→ Problem details
Scan the lines below for "superfamily" and copy the matches.

→ Source material
- - - -

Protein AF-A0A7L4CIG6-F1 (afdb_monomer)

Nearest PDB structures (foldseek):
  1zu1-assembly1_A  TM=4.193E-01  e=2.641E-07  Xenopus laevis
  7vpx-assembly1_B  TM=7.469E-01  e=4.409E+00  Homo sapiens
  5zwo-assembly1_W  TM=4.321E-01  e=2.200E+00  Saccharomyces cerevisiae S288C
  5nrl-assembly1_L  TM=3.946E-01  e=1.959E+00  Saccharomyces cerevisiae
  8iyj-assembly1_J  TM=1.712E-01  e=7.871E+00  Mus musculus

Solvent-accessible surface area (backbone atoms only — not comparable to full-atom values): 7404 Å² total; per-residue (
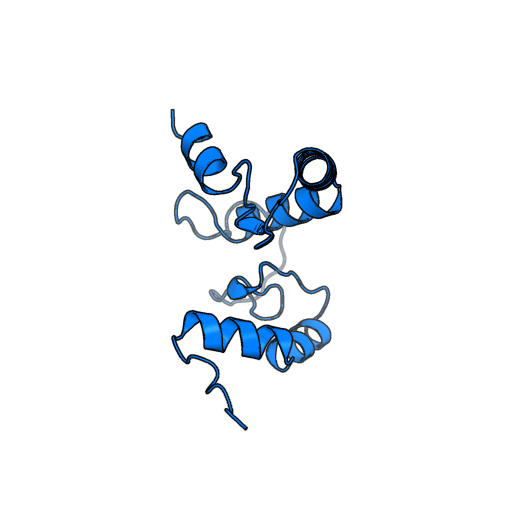Å²): 143,76,65,68,69,56,51,57,72,39,47,47,84,48,37,31,59,88,76,72,39,79,31,91,41,68,71,55,34,51,60,45,70,74,26,72,69,44,53,54,49,50,57,50,42,50,71,74,51,48,90,81,77,57,76,85,80,83,79,72,91,75,93,79,91,76,94,68,103,52,84,56,69,41,45,42,40,77,95,73,65,45,76,40,95,37,55,69,58,28,52,54,45,67,75,26,71,68,48,51,53,53,50,34,61,73,73,64,53,70,78,80,76,79,82,126

Sequence (116 aa):
MKSSDIDQELFTESYCKVCSAQLISESQRVAHYESRKHASKVRLYYMLHPIDGGCPAKKLRSENGSDGDSVDKNKCCTLCNMSFTSAVVAESHYQGKIHAKRLKLLLGEQPALKAT

InterPro domains:
  IPR003604 Matrin/U1-C-like, C2H2-type zinc finger [SM00451] (11-45)
  IPR003604 Matrin/U1-C-like, C2H2-type zinc finger [SM00451] (72-106)
  IPR013087 Zinc finger C2H2-type [PF12874] (15-38)
  IPR013087 Zinc finger C2H2-type [PF12874] (76-99)
  IPR013087 Zinc finger C2H2-type [PS00028] (76-99)
  IPR036236 Zinc finger C2H2 superfamily [SSF57667] (6-49)
  IPR036236 Zinc finger C2H2 superfamily [SSF57667] (62-108)
  IPR051868 Zinc finger protein 346 and matrin-type protein 4 [PTHR46144] (6-116)

pLDDT: mean 75.0, std 19.11, range [40.22, 96.44]

Organism: NCBI:txid382315

Secondary structure (DSSP, 8-state):
--SHHHHHHHB-SSEETTTTEE--SHHHHHHHHT-HHHHHHHHHHHHHS-TT---GGGS----------S--TTTEETTTTEE-SSHHHHHHHHTSHHHHHHHHHHTT--------

Radius of gyration: 17.34 Å; Cα contacts (8 Å, |Δi|>4): 80; chains: 1; bounding box: 36×48×45 Å

Structure (mmCIF, N/CA/C/O backbone):
data_AF-A0A7L4CIG6-F1
#
_entry.id   AF-A0A7L4CIG6-F1
#
loop_
_atom_site.group_PDB
_atom_site.id
_atom_site.type_symbol
_atom_site.label_atom_id
_atom_site.label_alt_id
_atom_site.label_comp_id
_atom_site.label_asym_id
_atom_site.label_entity_id
_atom_site.label_seq_id
_atom_site.pdbx_PDB_ins_code
_atom_site.Cartn_x
_atom_site.Cartn_y
_atom_site.Cartn_z
_atom_site.occupancy
_atom_site.B_iso_or_equiv
_atom_site.auth_seq_id
_atom_site.auth_comp_id
_atom_site.auth_asym_id
_atom_site.auth_atom_id
_atom_site.pdbx_PDB_model_num
ATOM 1 N N . MET A 1 1 ? -16.278 15.330 -8.482 1.00 42.97 1 MET A N 1
ATOM 2 C CA . MET A 1 1 ? -16.864 14.697 -7.279 1.00 42.97 1 MET A CA 1
ATOM 3 C C . MET A 1 1 ? -16.459 13.217 -7.188 1.00 42.97 1 MET A C 1
ATOM 5 O O . MET A 1 1 ? -17.329 12.380 -7.066 1.00 42.97 1 MET A O 1
ATOM 9 N N . LYS A 1 2 ? -15.174 12.848 -7.332 1.00 48.94 2 LYS A N 1
ATOM 10 C CA . LYS A 1 2 ? -14.799 11.430 -7.573 1.00 48.94 2 LYS A CA 1
ATOM 11 C C . LYS A 1 2 ? -13.584 10.921 -6.785 1.00 48.94 2 LYS A C 1
ATOM 13 O O . LYS A 1 2 ? -13.115 9.824 -7.050 1.00 48.94 2 LYS A O 1
ATOM 18 N N . SER A 1 3 ? -13.054 11.724 -5.863 1.00 50.31 3 SER A N 1
ATOM 19 C CA . SER A 1 3 ? -11.825 11.396 -5.122 1.00 50.31 3 SER A CA 1
ATOM 20 C C . SER A 1 3 ? -12.124 10.839 -3.726 1.00 50.31 3 SER A C 1
ATOM 22 O O . SER A 1 3 ? -11.460 9.911 -3.292 1.00 50.31 3 SER A O 1
ATOM 24 N N . SER A 1 4 ? -13.172 11.341 -3.067 1.00 54.50 4 SER A N 1
ATOM 25 C CA . SER A 1 4 ? -13.561 10.988 -1.696 1.00 54.50 4 SER A CA 1
ATOM 26 C C . SER A 1 4 ? -14.082 9.554 -1.533 1.00 54.50 4 SER A C 1
ATOM 28 O O . SER A 1 4 ? -13.774 8.910 -0.536 1.00 54.50 4 SER A O 1
ATOM 30 N N . ASP A 1 5 ? -14.818 9.023 -2.512 1.00 58.03 5 ASP A N 1
ATOM 31 C CA . ASP A 1 5 ? -15.401 7.674 -2.430 1.00 58.03 5 ASP A CA 1
ATOM 32 C C . ASP A 1 5 ? -14.349 6.554 -2.559 1.00 58.03 5 ASP A C 1
ATOM 34 O O . ASP A 1 5 ? -14.489 5.490 -1.963 1.00 58.03 5 ASP A O 1
ATOM 38 N N . ILE A 1 6 ? -13.252 6.804 -3.286 1.00 64.12 6 ILE A N 1
ATOM 39 C CA . ILE A 1 6 ? -12.148 5.842 -3.467 1.00 64.12 6 ILE A CA 1
ATOM 40 C C . ILE A 1 6 ? -11.355 5.690 -2.161 1.00 64.12 6 ILE A C 1
ATOM 42 O O . ILE A 1 6 ? -11.007 4.577 -1.761 1.00 64.12 6 ILE A O 1
ATOM 46 N N . ASP A 1 7 ? -11.094 6.806 -1.473 1.00 65.75 7 ASP A N 1
ATOM 47 C CA . ASP A 1 7 ? -10.388 6.800 -0.190 1.00 65.75 7 ASP A CA 1
ATOM 48 C C . ASP A 1 7 ? -11.196 6.056 0.887 1.00 65.75 7 ASP A C 1
ATOM 50 O O . ASP A 1 7 ? -10.618 5.311 1.680 1.00 65.75 7 ASP A O 1
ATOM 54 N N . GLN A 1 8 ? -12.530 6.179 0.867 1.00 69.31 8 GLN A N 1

- - - -

→ Output below
  IPR036236 Zinc finger C2H2 superfamily [SSF57667] (6-49)
  IPR036236 Zinc finger C2H2 superfamily [SSF57667] (62-108)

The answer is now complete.